THE MYSTERY OF THE INCARNATION
What is a problem? What is a mystery? What does the adjective “secular” mean? What does the adjective “sacral” mean? We all know what problems are. We have wrestled with mathematics, physics in our early school days. We probably have read our share of mysteries where murders have been solved. Not so with a mystery. God is a mystery. When we say that God is a mystery we’re saying that we are incapable of expressing who God really is, although we can make good progress, with thoughtful reflection, in saying what God is not. No matter what we know of God, in the end we must say that God is incomprehensible. The adjective sacral refers to something that pertains to God or the worship of God. The chalice at Mass is sacral. The twelve or so banks here in Wellesley are all quite secular. (If you visit Rome and walk down the Via del Corso you will se a huge building with the sign – Il Banco di Santo Spirito. Don’t be fooled by the name. The Holy Spirit is sacral; the bank of the Holy Spirit is purely secular.)
Obviously a column in a bulletin is not the place for a treatise on Incarnation. The purpose of this column is to make us feel more at home with the translation of the New Roman Missal which deals with the Incarnation in the second part of the Creed. The Catechism of the Catholic Church speaks of Incarnation as follows: The fact that the Son of God assumed human nature and became man in order to accomplish our salvation in that same human nature. Jesus Christ, the Son of God, is both true God and true man, not part God or part man. The Apostolic preaching spoke about Incarnation to Jewish hearers who were the first to hear the New Testament word of God. St. John the Evangelist opens his gospel with the words – “In the beginning was the Word and the Word was with God and the Word was God. The Word became flesh and dwelt among us.” Incarnation literally means “becoming flesh, taking on our humanity”. As the Catechism expresses it – belief in the true Incarnation of the Son of God is the distinctive sign of Christian faith: “By this you know the spirit of God: every spirit which professes that Jesus Christ comes in the flesh is of God.”

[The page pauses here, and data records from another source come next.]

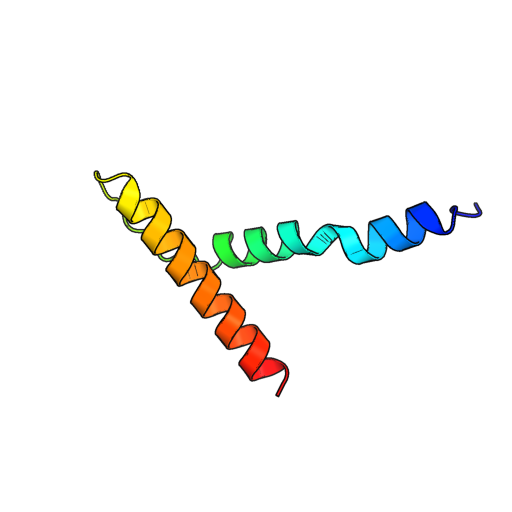Protein AF-A0A9N9KIZ2-F1 (afdb_monomer_lite)

Radius of gyration: 16.31 Å; chains: 1; bounding box: 33×20×48 Å

Structure (mmCIF, N/CA/C/O backbone):
data_AF-A0A9N9KIZ2-F1
#
_entry.id   AF-A0A9N9KIZ2-F1
#
loop_
_atom_site.group_PDB
_atom_site.id
_atom_site.type_symbol
_atom_site.label_atom_id
_atom_site.label_alt_id
_atom_site.label_comp_id
_atom_site.label_asym_id
_atom_site.label_entity_id
_atom_site.label_seq_id
_atom_site.pdbx_PDB_ins_code
_atom_site.Cartn_x
_atom_site.Cartn_y
_atom_site.Cartn_z
_atom_site.occupancy
_atom_site.B_iso_or_equiv
_atom_site.auth_seq_id
_atom_site.auth_comp_id
_atom_site.auth_asym_id
_atom_site.auth_atom_id
_atom_site.pdbx_PDB_model_num
ATOM 1 N N . ILE A 1 1 ? 24.499 13.395 -23.806 1.00 59.06 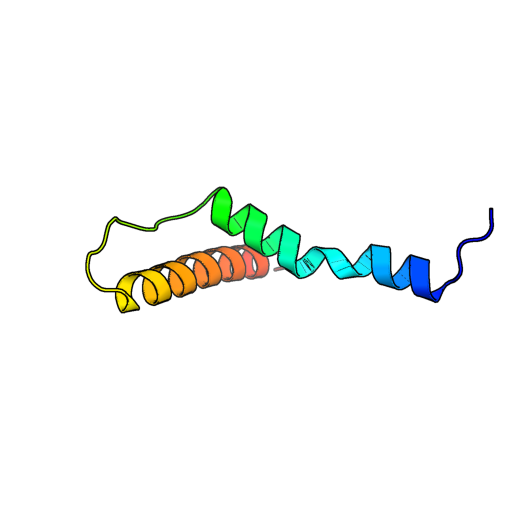1 ILE A N 1
ATOM 2 C CA . ILE A 1 1 ? 25.198 12.678 -22.711 1.00 59.06 1 ILE A CA 1
ATOM 3 C C . ILE A 1 1 ? 24.685 11.246 -22.724 1.00 59.06 1 ILE A C 1
ATOM 5 O O . ILE A 1 1 ? 23.487 11.064 -22.553 1.00 59.06 1 ILE A O 1
ATOM 9 N N . LEU A 1 2 ? 25.536 10.258 -23.024 1.00 85.81 2 LEU A N 1
ATOM 10 C CA . LEU A 1 2 ? 25.162 8.847 -22.882 1.00 85.81 2 LEU A CA 1
ATOM 11 C C . LEU A 1 2 ? 25.198 8.491 -21.394 1.00 85.81 2 LEU A C 1
ATOM 13 O O . LEU A 1 2 ? 26.237 8.631 -20.755 1.00 85.81 2 LEU A O 1
ATOM 17 N N . ILE A 1 3 ? 24.064 8.055 -20.852 1.00 87.06 3 ILE A N 1
ATOM 18 C CA . ILE A 1 3 ? 23.986 7.528 -19.489 1.00 87.06 3 ILE A CA 1
ATOM 19 C C . ILE A 1 3 ? 24.337 6.035 -19.558 1.00 87.06 3 ILE A C 1
ATOM 21 O O . ILE A 1 3 ? 23.757 5.321 -20.380 1.00 87.06 3 ILE A O 1
ATOM 25 N N . PRO A 1 4 ? 25.271 5.539 -18.728 1.00 95.38 4 PRO A N 1
ATOM 26 C CA . PRO A 1 4 ? 25.545 4.112 -18.613 1.00 95.38 4 PRO A CA 1
ATOM 27 C C . PRO A 1 4 ? 24.271 3.319 -18.316 1.00 95.38 4 PRO A C 1
ATOM 29 O O . PRO A 1 4 ? 23.497 3.694 -17.434 1.00 95.38 4 PRO A O 1
ATOM 32 N N . LYS A 1 5 ? 24.080 2.189 -19.005 1.00 93.00 5 LYS A N 1
ATOM 33 C CA . LYS A 1 5 ? 22.879 1.349 -18.861 1.00 93.00 5 LYS A CA 1
ATOM 34 C C . LYS A 1 5 ? 22.588 0.978 -17.401 1.00 93.00 5 LYS A C 1
ATOM 36 O O . LYS A 1 5 ? 21.450 1.075 -16.968 1.00 93.00 5 LYS A O 1
ATOM 41 N N . ALA A 1 6 ? 23.623 0.668 -16.620 1.00 93.50 6 ALA A N 1
ATOM 42 C CA . ALA A 1 6 ? 23.480 0.359 -15.197 1.00 93.50 6 ALA A CA 1
ATOM 43 C C . ALA A 1 6 ? 22.846 1.505 -14.381 1.00 93.50 6 ALA A C 1
ATOM 45 O O . ALA A 1 6 ? 22.022 1.256 -13.507 1.00 93.50 6 ALA A O 1
ATOM 46 N N . ILE A 1 7 ? 23.198 2.760 -14.683 1.00 94.00 7 ILE A N 1
ATOM 47 C CA . ILE A 1 7 ? 22.635 3.941 -14.007 1.00 94.00 7 ILE A CA 1
ATOM 48 C C . ILE A 1 7 ? 21.186 4.161 -14.448 1.00 94.00 7 ILE A C 1
ATOM 50 O O . ILE A 1 7 ? 20.336 4.506 -13.630 1.00 94.00 7 ILE A O 1
ATOM 54 N N . TYR A 1 8 ? 20.898 3.945 -15.734 1.00 94.12 8 TYR A N 1
ATOM 55 C CA . TYR A 1 8 ? 19.537 4.025 -16.258 1.00 94.12 8 TYR A CA 1
ATOM 56 C C . TYR A 1 8 ? 18.611 3.005 -15.582 1.00 94.12 8 TYR A C 1
ATOM 58 O O . TYR A 1 8 ? 17.560 3.387 -15.069 1.00 94.12 8 TYR A O 1
ATOM 66 N N . ASP A 1 9 ? 19.034 1.740 -15.517 1.00 93.62 9 AS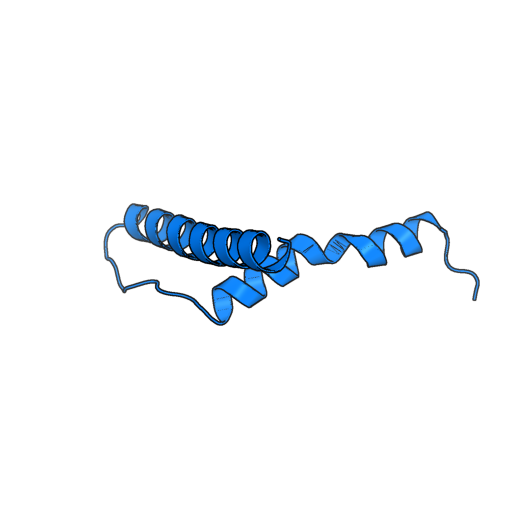P A N 1
ATOM 67 C CA . ASP A 1 9 ? 18.258 0.661 -14.902 1.00 93.62 9 ASP A CA 1
ATOM 68 C C . ASP A 1 9 ? 18.052 0.929 -13.401 1.00 93.62 9 ASP A C 1
ATOM 70 O O . ASP A 1 9 ? 16.931 0.838 -12.903 1.00 93.62 9 ASP A O 1
ATOM 74 N N . TYR A 1 10 ? 19.096 1.361 -12.684 1.00 93.31 10 TYR A N 1
ATOM 75 C CA . TYR A 1 10 ? 18.975 1.733 -11.273 1.00 93.31 10 TYR A CA 1
ATOM 76 C C . TYR A 1 10 ? 17.921 2.826 -11.055 1.00 93.31 10 TYR A C 1
ATOM 78 O O . TYR A 1 10 ? 16.982 2.631 -10.285 1.00 93.31 10 TYR A O 1
ATOM 86 N N . ASN A 1 11 ? 18.017 3.939 -11.787 1.00 92.06 11 ASN A N 1
ATOM 87 C CA . ASN A 1 11 ? 17.079 5.054 -11.648 1.00 92.06 11 ASN A CA 1
ATOM 88 C C . ASN A 1 11 ? 15.633 4.660 -11.987 1.00 92.06 11 ASN A C 1
ATOM 90 O O . ASN A 1 11 ? 14.694 5.229 -11.430 1.00 92.06 11 ASN A O 1
ATOM 94 N N . HIS A 1 12 ? 15.443 3.695 -12.891 1.00 90.69 12 HIS A N 1
ATOM 95 C CA . HIS A 1 12 ? 14.117 3.219 -13.266 1.00 90.69 12 HIS A CA 1
ATOM 96 C C . HIS A 1 12 ? 13.463 2.361 -12.168 1.00 90.69 12 HIS A C 1
ATOM 98 O O . 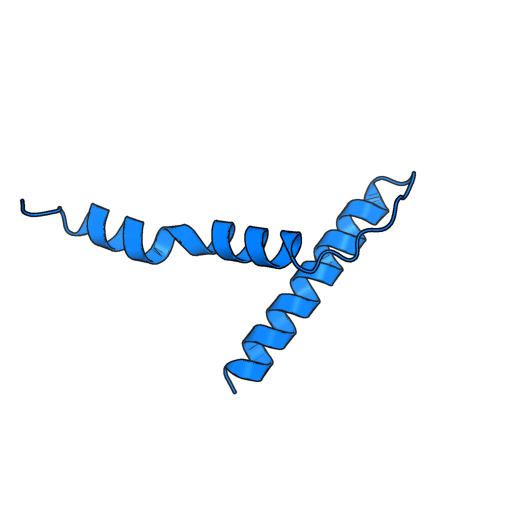HIS A 1 12 ? 12.255 2.465 -11.956 1.00 90.69 12 HIS A O 1
ATOM 104 N N . PHE A 1 13 ? 14.239 1.549 -11.439 1.00 90.88 13 PHE A N 1
ATOM 105 C CA . PHE A 1 13 ? 13.704 0.572 -10.477 1.00 90.88 13 PHE A CA 1
ATOM 106 C C . PHE A 1 13 ? 13.899 0.939 -8.991 1.00 90.88 13 PHE A C 1
ATOM 108 O O . PHE A 1 13 ? 13.249 0.337 -8.137 1.00 90.88 13 PHE A O 1
ATOM 115 N N . MET A 1 14 ? 14.740 1.924 -8.650 1.00 93.25 14 MET A N 1
ATOM 116 C CA . MET A 1 14 ? 15.104 2.243 -7.254 1.00 93.25 14 MET A CA 1
ATOM 117 C C . MET A 1 14 ? 13.948 2.761 -6.378 1.00 93.25 14 MET A C 1
ATOM 119 O O . MET A 1 14 ? 13.974 2.593 -5.163 1.00 93.25 14 MET A O 1
ATOM 123 N N . ASN A 1 15 ? 12.911 3.357 -6.973 1.00 93.50 15 ASN A N 1
ATOM 124 C CA . ASN A 1 15 ? 11.899 4.130 -6.236 1.00 93.50 15 ASN A CA 1
ATOM 125 C C . ASN A 1 15 ? 10.835 3.276 -5.520 1.00 93.50 15 ASN A C 1
ATOM 127 O O . ASN A 1 15 ? 9.889 3.825 -4.959 1.00 93.50 15 ASN A O 1
ATOM 131 N N . GLY A 1 16 ? 10.925 1.943 -5.555 1.00 91.12 16 GLY A N 1
ATOM 132 C CA . GLY A 1 16 ? 9.892 1.068 -4.985 1.00 91.12 16 GLY A CA 1
ATOM 133 C C . GLY A 1 16 ? 9.635 1.320 -3.494 1.00 91.12 16 GLY A C 1
ATOM 134 O O . GLY A 1 16 ? 8.481 1.385 -3.068 1.00 91.12 16 GLY A O 1
ATOM 135 N N . VAL A 1 17 ? 10.703 1.524 -2.716 1.00 92.31 17 VAL A N 1
ATOM 136 C CA . VAL A 1 17 ? 10.616 1.810 -1.274 1.00 92.31 17 VAL A CA 1
ATOM 137 C C . VAL A 1 17 ? 10.038 3.203 -1.024 1.00 92.31 17 VAL A C 1
ATOM 139 O O . VAL A 1 17 ? 9.115 3.336 -0.225 1.00 92.31 17 VAL A O 1
ATOM 142 N N . ASP A 1 18 ? 10.504 4.216 -1.757 1.00 94.44 18 ASP A N 1
ATOM 143 C CA . ASP A 1 18 ? 10.013 5.595 -1.629 1.00 94.44 18 ASP A CA 1
ATOM 144 C C . ASP A 1 18 ? 8.521 5.704 -1.965 1.00 94.44 18 ASP A C 1
ATOM 146 O O . ASP A 1 18 ? 7.768 6.441 -1.328 1.00 94.44 18 ASP A O 1
ATOM 150 N N . ILE A 1 19 ? 8.063 4.939 -2.960 1.00 93.06 19 ILE A N 1
ATOM 151 C CA . ILE A 1 19 ? 6.647 4.859 -3.325 1.00 93.06 19 ILE A CA 1
ATOM 152 C C . ILE A 1 19 ? 5.834 4.242 -2.181 1.00 93.06 19 ILE A C 1
ATOM 154 O O . ILE A 1 19 ? 4.778 4.775 -1.833 1.00 93.06 19 ILE A O 1
ATOM 158 N N . ALA A 1 20 ? 6.311 3.147 -1.581 1.00 92.25 20 ALA A N 1
ATOM 159 C CA . ALA A 1 20 ? 5.643 2.511 -0.448 1.00 92.25 20 ALA A CA 1
ATOM 160 C C . ALA A 1 20 ? 5.581 3.439 0.778 1.00 92.25 20 ALA A C 1
ATOM 162 O O . ALA A 1 20 ? 4.526 3.555 1.406 1.00 92.25 20 ALA A O 1
ATOM 163 N N . ASP A 1 21 ? 6.668 4.154 1.081 1.00 92.69 21 ASP A N 1
ATOM 164 C CA . ASP A 1 21 ? 6.705 5.106 2.193 1.00 92.69 21 ASP A CA 1
ATOM 165 C C . ASP A 1 21 ? 5.769 6.300 1.957 1.00 92.69 21 ASP A C 1
ATOM 167 O O . ASP A 1 21 ? 5.016 6.682 2.855 1.00 92.69 21 ASP A O 1
ATOM 171 N N . LYS A 1 22 ? 5.692 6.809 0.719 1.00 93.50 22 LYS A N 1
ATOM 172 C CA . LYS A 1 22 ? 4.702 7.828 0.338 1.00 93.50 22 LYS A CA 1
ATOM 173 C C . LYS A 1 22 ? 3.268 7.360 0.563 1.00 93.50 22 LYS A C 1
ATOM 175 O O . LYS A 1 22 ? 2.483 8.100 1.150 1.00 93.50 22 LYS A O 1
ATOM 180 N N . TYR A 1 23 ? 2.905 6.158 0.108 1.00 93.69 23 TYR A N 1
ATOM 181 C CA . TYR A 1 23 ? 1.556 5.627 0.335 1.00 93.69 23 TYR A CA 1
ATOM 182 C C . TYR A 1 23 ? 1.238 5.523 1.822 1.00 93.69 23 TYR A C 1
ATOM 184 O O . TYR A 1 23 ? 0.162 5.939 2.248 1.00 93.69 23 TYR A O 1
ATOM 192 N N . ARG A 1 24 ? 2.193 5.034 2.613 1.00 90.81 24 ARG A N 1
ATOM 193 C CA . ARG A 1 24 ? 2.048 4.960 4.063 1.00 90.81 24 ARG A CA 1
ATOM 194 C C . ARG A 1 24 ? 1.863 6.343 4.677 1.00 90.81 24 ARG A C 1
ATOM 196 O O . ARG A 1 24 ? 0.973 6.505 5.494 1.00 90.81 24 ARG A O 1
ATOM 203 N N . SER A 1 25 ? 2.634 7.347 4.262 1.00 91.06 25 SER A N 1
ATOM 204 C CA . SER A 1 25 ? 2.492 8.714 4.774 1.00 91.06 25 SER A CA 1
ATOM 205 C C . SER A 1 25 ? 1.139 9.344 4.435 1.00 91.06 25 SER A C 1
ATOM 207 O O . SER A 1 25 ? 0.638 10.132 5.233 1.00 91.06 25 SER A O 1
ATOM 209 N N . TYR A 1 26 ? 0.556 9.042 3.272 1.00 92.88 26 TYR A N 1
ATOM 210 C CA . TYR A 1 26 ? -0.742 9.599 2.878 1.00 92.88 26 TYR A CA 1
ATOM 211 C C . TYR A 1 26 ? -1.935 8.899 3.536 1.00 92.88 26 TYR A C 1
ATOM 213 O O . TYR A 1 26 ? -2.944 9.550 3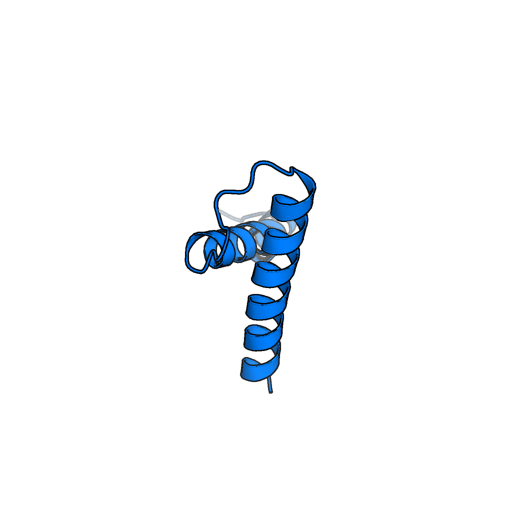.793 1.00 92.88 26 TYR A O 1
ATOM 221 N N . TYR A 1 27 ? -1.832 7.594 3.799 1.00 88.81 27 TYR A N 1
ATOM 222 C CA . TYR A 1 27 ? -2.946 6.759 4.265 1.00 88.81 27 TYR A CA 1
ATOM 223 C C . TYR A 1 27 ? -2.690 6.117 5.637 1.00 88.81 27 TYR A C 1
ATOM 225 O O . TYR A 1 27 ? -3.227 5.052 5.937 1.00 88.81 27 TYR A O 1
ATOM 233 N N . ASN A 1 28 ? -1.856 6.745 6.466 1.00 88.69 28 ASN A N 1
ATOM 234 C CA . ASN A 1 28 ? -1.484 6.211 7.770 1.00 88.69 28 ASN A CA 1
ATOM 235 C C . ASN A 1 28 ? -2.688 6.119 8.719 1.00 88.69 28 ASN A C 1
ATOM 237 O O . ASN A 1 28 ? -3.405 7.099 8.923 1.00 88.69 28 ASN A O 1
ATOM 241 N N . CYS A 1 29 ? -2.854 4.959 9.354 1.00 88.38 29 CYS A N 1
ATOM 242 C CA . CYS A 1 29 ? -3.887 4.716 10.362 1.00 88.38 29 CYS A CA 1
ATOM 243 C C . CYS A 1 29 ? -3.301 4.582 11.781 1.00 88.38 29 CYS A C 1
ATOM 245 O O . CYS A 1 29 ? -3.939 4.018 12.674 1.00 88.38 29 CYS A O 1
ATOM 247 N N . GLN A 1 30 ? -2.073 5.060 12.010 1.00 89.62 30 GLN A N 1
ATOM 248 C CA . GLN A 1 30 ? -1.382 4.886 13.283 1.00 89.62 30 GLN A CA 1
ATOM 249 C C . GLN A 1 30 ? -2.032 5.727 14.382 1.00 89.62 30 GLN A C 1
ATOM 251 O O . GLN A 1 30 ? -2.082 6.954 14.323 1.00 89.62 30 GLN A O 1
ATOM 256 N N . LEU A 1 31 ? -2.471 5.048 15.439 1.00 89.31 31 LEU A N 1
ATOM 257 C CA . LEU A 1 31 ? -2.949 5.695 16.654 1.00 89.31 31 LEU A CA 1
ATOM 258 C C . LEU A 1 31 ? -1.791 5.952 17.622 1.00 89.31 31 LEU A C 1
ATOM 260 O O . LEU A 1 31 ? -0.789 5.228 17.647 1.00 89.31 31 LEU A O 1
ATOM 264 N N . THR A 1 32 ? -1.943 6.972 18.465 1.00 87.38 32 THR A N 1
ATOM 265 C CA . THR A 1 32 ? -1.015 7.218 19.569 1.00 87.38 32 THR A CA 1
ATOM 266 C C . THR A 1 32 ? -1.114 6.076 20.578 1.00 87.38 32 THR A C 1
ATOM 268 O O . THR A 1 32 ? -2.128 5.871 21.241 1.00 87.38 32 THR A O 1
ATOM 271 N N . ALA A 1 33 ? -0.037 5.301 20.685 1.00 87.50 33 ALA A N 1
ATOM 272 C CA . ALA A 1 33 ? 0.040 4.144 21.561 1.00 87.50 33 ALA A CA 1
ATOM 273 C C . ALA A 1 33 ? 1.317 4.196 22.402 1.00 87.50 33 ALA A C 1
ATOM 275 O O . ALA A 1 33 ? 2.412 4.393 21.882 1.00 87.50 33 ALA A O 1
ATOM 276 N N . SER A 1 34 ? 1.178 3.966 23.711 1.00 86.25 34 SER A N 1
ATOM 277 C CA . SER A 1 34 ? 2.316 3.894 24.640 1.00 86.25 34 SER A CA 1
ATOM 278 C C . SER A 1 34 ? 3.136 2.609 24.466 1.00 86.25 34 SER A C 1
ATOM 280 O O . SER A 1 34 ? 4.300 2.553 24.859 1.00 86.25 34 SER A O 1
ATOM 282 N N . ARG A 1 35 ? 2.552 1.568 23.859 1.00 91.88 35 ARG A N 1
ATOM 283 C CA . ARG A 1 35 ? 3.227 0.286 23.658 1.00 91.88 35 ARG A CA 1
ATOM 284 C C . ARG A 1 35 ? 3.912 0.253 22.292 1.00 91.88 35 ARG A C 1
ATOM 286 O O . ARG A 1 35 ? 3.249 0.345 21.265 1.00 91.88 35 ARG A O 1
ATOM 293 N N . THR A 1 36 ? 5.224 0.045 22.276 1.00 88.88 36 THR A N 1
ATOM 294 C CA . THR A 1 36 ? 6.056 0.072 21.056 1.00 88.88 36 THR A CA 1
ATOM 295 C C . THR A 1 36 ? 5.639 -0.961 20.003 1.00 88.88 36 THR A C 1
ATOM 297 O O . THR A 1 36 ? 5.625 -0.656 18.816 1.00 88.88 36 THR A O 1
ATOM 300 N N . TRP A 1 37 ? 5.202 -2.155 20.415 1.00 93.12 37 TRP A N 1
ATOM 301 C CA . TRP A 1 37 ? 4.707 -3.189 19.492 1.00 93.12 37 TRP A CA 1
ATOM 302 C C . TRP A 1 37 ? 3.436 -2.785 18.725 1.00 93.12 37 TRP A C 1
ATOM 304 O O . TRP A 1 37 ? 3.208 -3.288 17.629 1.00 93.12 37 TRP A O 1
ATOM 314 N N . MET A 1 38 ? 2.631 -1.850 19.246 1.00 92.88 38 MET A N 1
ATOM 315 C CA . MET A 1 38 ? 1.452 -1.350 18.527 1.00 92.88 38 MET A CA 1
ATOM 316 C C . MET A 1 38 ? 1.853 -0.535 17.293 1.00 92.88 38 MET A C 1
ATOM 318 O O . MET A 1 38 ? 1.168 -0.600 16.281 1.00 92.88 38 MET A O 1
ATOM 322 N N . GLN A 1 39 ? 2.989 0.169 17.332 1.00 90.94 39 GLN A N 1
ATOM 323 C CA . GLN A 1 39 ? 3.503 0.900 16.168 1.00 90.94 39 GLN A CA 1
ATOM 324 C C . GLN A 1 39 ? 3.862 -0.061 15.025 1.00 90.94 39 GLN A C 1
ATOM 326 O O . GLN A 1 39 ? 3.520 0.196 13.874 1.00 90.94 39 GLN A O 1
ATOM 331 N N . LEU A 1 40 ? 4.477 -1.206 15.352 1.00 92.31 40 LEU A N 1
ATOM 332 C CA . LEU A 1 40 ? 4.766 -2.266 14.378 1.00 92.31 40 LEU A CA 1
ATOM 333 C C . LEU A 1 40 ? 3.482 -2.883 13.812 1.00 92.31 40 LEU A C 1
ATOM 335 O O . LEU A 1 40 ? 3.400 -3.135 12.612 1.00 92.31 40 LEU A O 1
ATOM 339 N N . LEU A 1 41 ? 2.466 -3.094 14.654 1.00 93.81 41 LEU A N 1
ATOM 340 C CA . LEU A 1 41 ? 1.169 -3.604 14.212 1.00 93.81 41 LEU A CA 1
ATOM 341 C C . LEU A 1 41 ? 0.492 -2.648 13.220 1.00 93.81 41 LEU A C 1
ATOM 343 O O . LEU A 1 41 ? 0.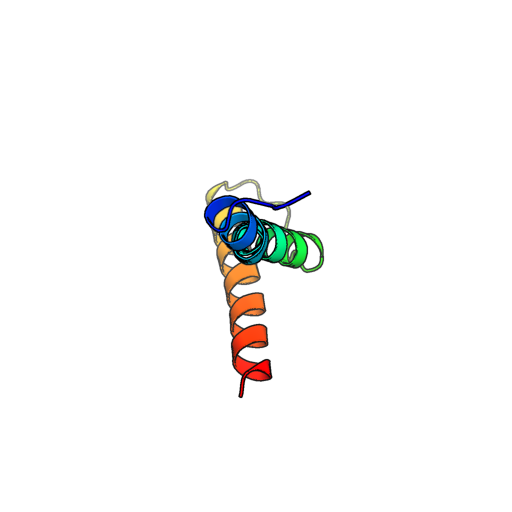072 -3.087 12.153 1.00 93.81 41 LEU A O 1
ATOM 347 N N . PHE A 1 42 ? 0.415 -1.351 13.536 1.00 93.25 42 PHE A N 1
ATOM 348 C CA . PHE A 1 42 ? -0.163 -0.358 12.624 1.00 93.25 42 PHE A CA 1
ATOM 349 C C . PHE A 1 42 ? 0.623 -0.266 11.315 1.00 93.25 42 PHE A C 1
ATOM 351 O O . PHE A 1 42 ? 0.020 -0.214 10.248 1.00 93.25 42 PHE A O 1
ATOM 358 N N . TRP A 1 43 ? 1.953 -0.352 11.377 1.00 92.06 43 TRP A N 1
ATOM 359 C CA . TRP A 1 43 ? 2.791 -0.398 10.180 1.00 92.06 43 TRP A CA 1
ATOM 360 C C . TRP A 1 43 ? 2.471 -1.605 9.281 1.00 92.06 43 TRP A C 1
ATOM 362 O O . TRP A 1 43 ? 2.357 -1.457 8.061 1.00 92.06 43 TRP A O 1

Preaching to the Gentiles was different that preaching to the Jews. The preachers to the Jews could cite the many passages in the Old Testament that spoke about the one who was to come, but the Gentiles had no experience with the Old Testament at all. What we profess about the Lord Jesus at Sunday Mass was the product of several early Ecumenical Councils. The first Ecumenical took place at Nicea, up near the Bosphorus near present day Istanbul. Wrong thinking about Jesus was called Arianism. Yes, the Arians would say, Jesus is rightly called Son of God but obviously, they said, he cannot be God the way God the Father is God. The question was raised at Nicea – “Was there ever a time when the Son of God was not?” What this question really meant from the Arian point of view was that Christ, though superior to us, could not be equal to the Father and thus came under the creative power of God the Father. The Church’s answers to all of this was loud and clear. Jesus in his humanity became like ourselves but never ceased to be his divine self. And as his divine self he was equal to the Father and the Spirit in divinity. That is where the adjective consubstantial comes in. The Council picked up an ordinary word in everyday Greek language to speak about a unique fact in human history, that is, what God the Father is in his divinity that is what the Lord Jesus is as born of the Father before all ages. Hence, dear reader, the two changes in the second section of the Nicene Creed instead of saying – “By the power of the Holy Spirit he was born of the Virgin Mary and became man”, we will be saying in the new translation “by the Holy Spirit was incarnate of the Virgin Mary.”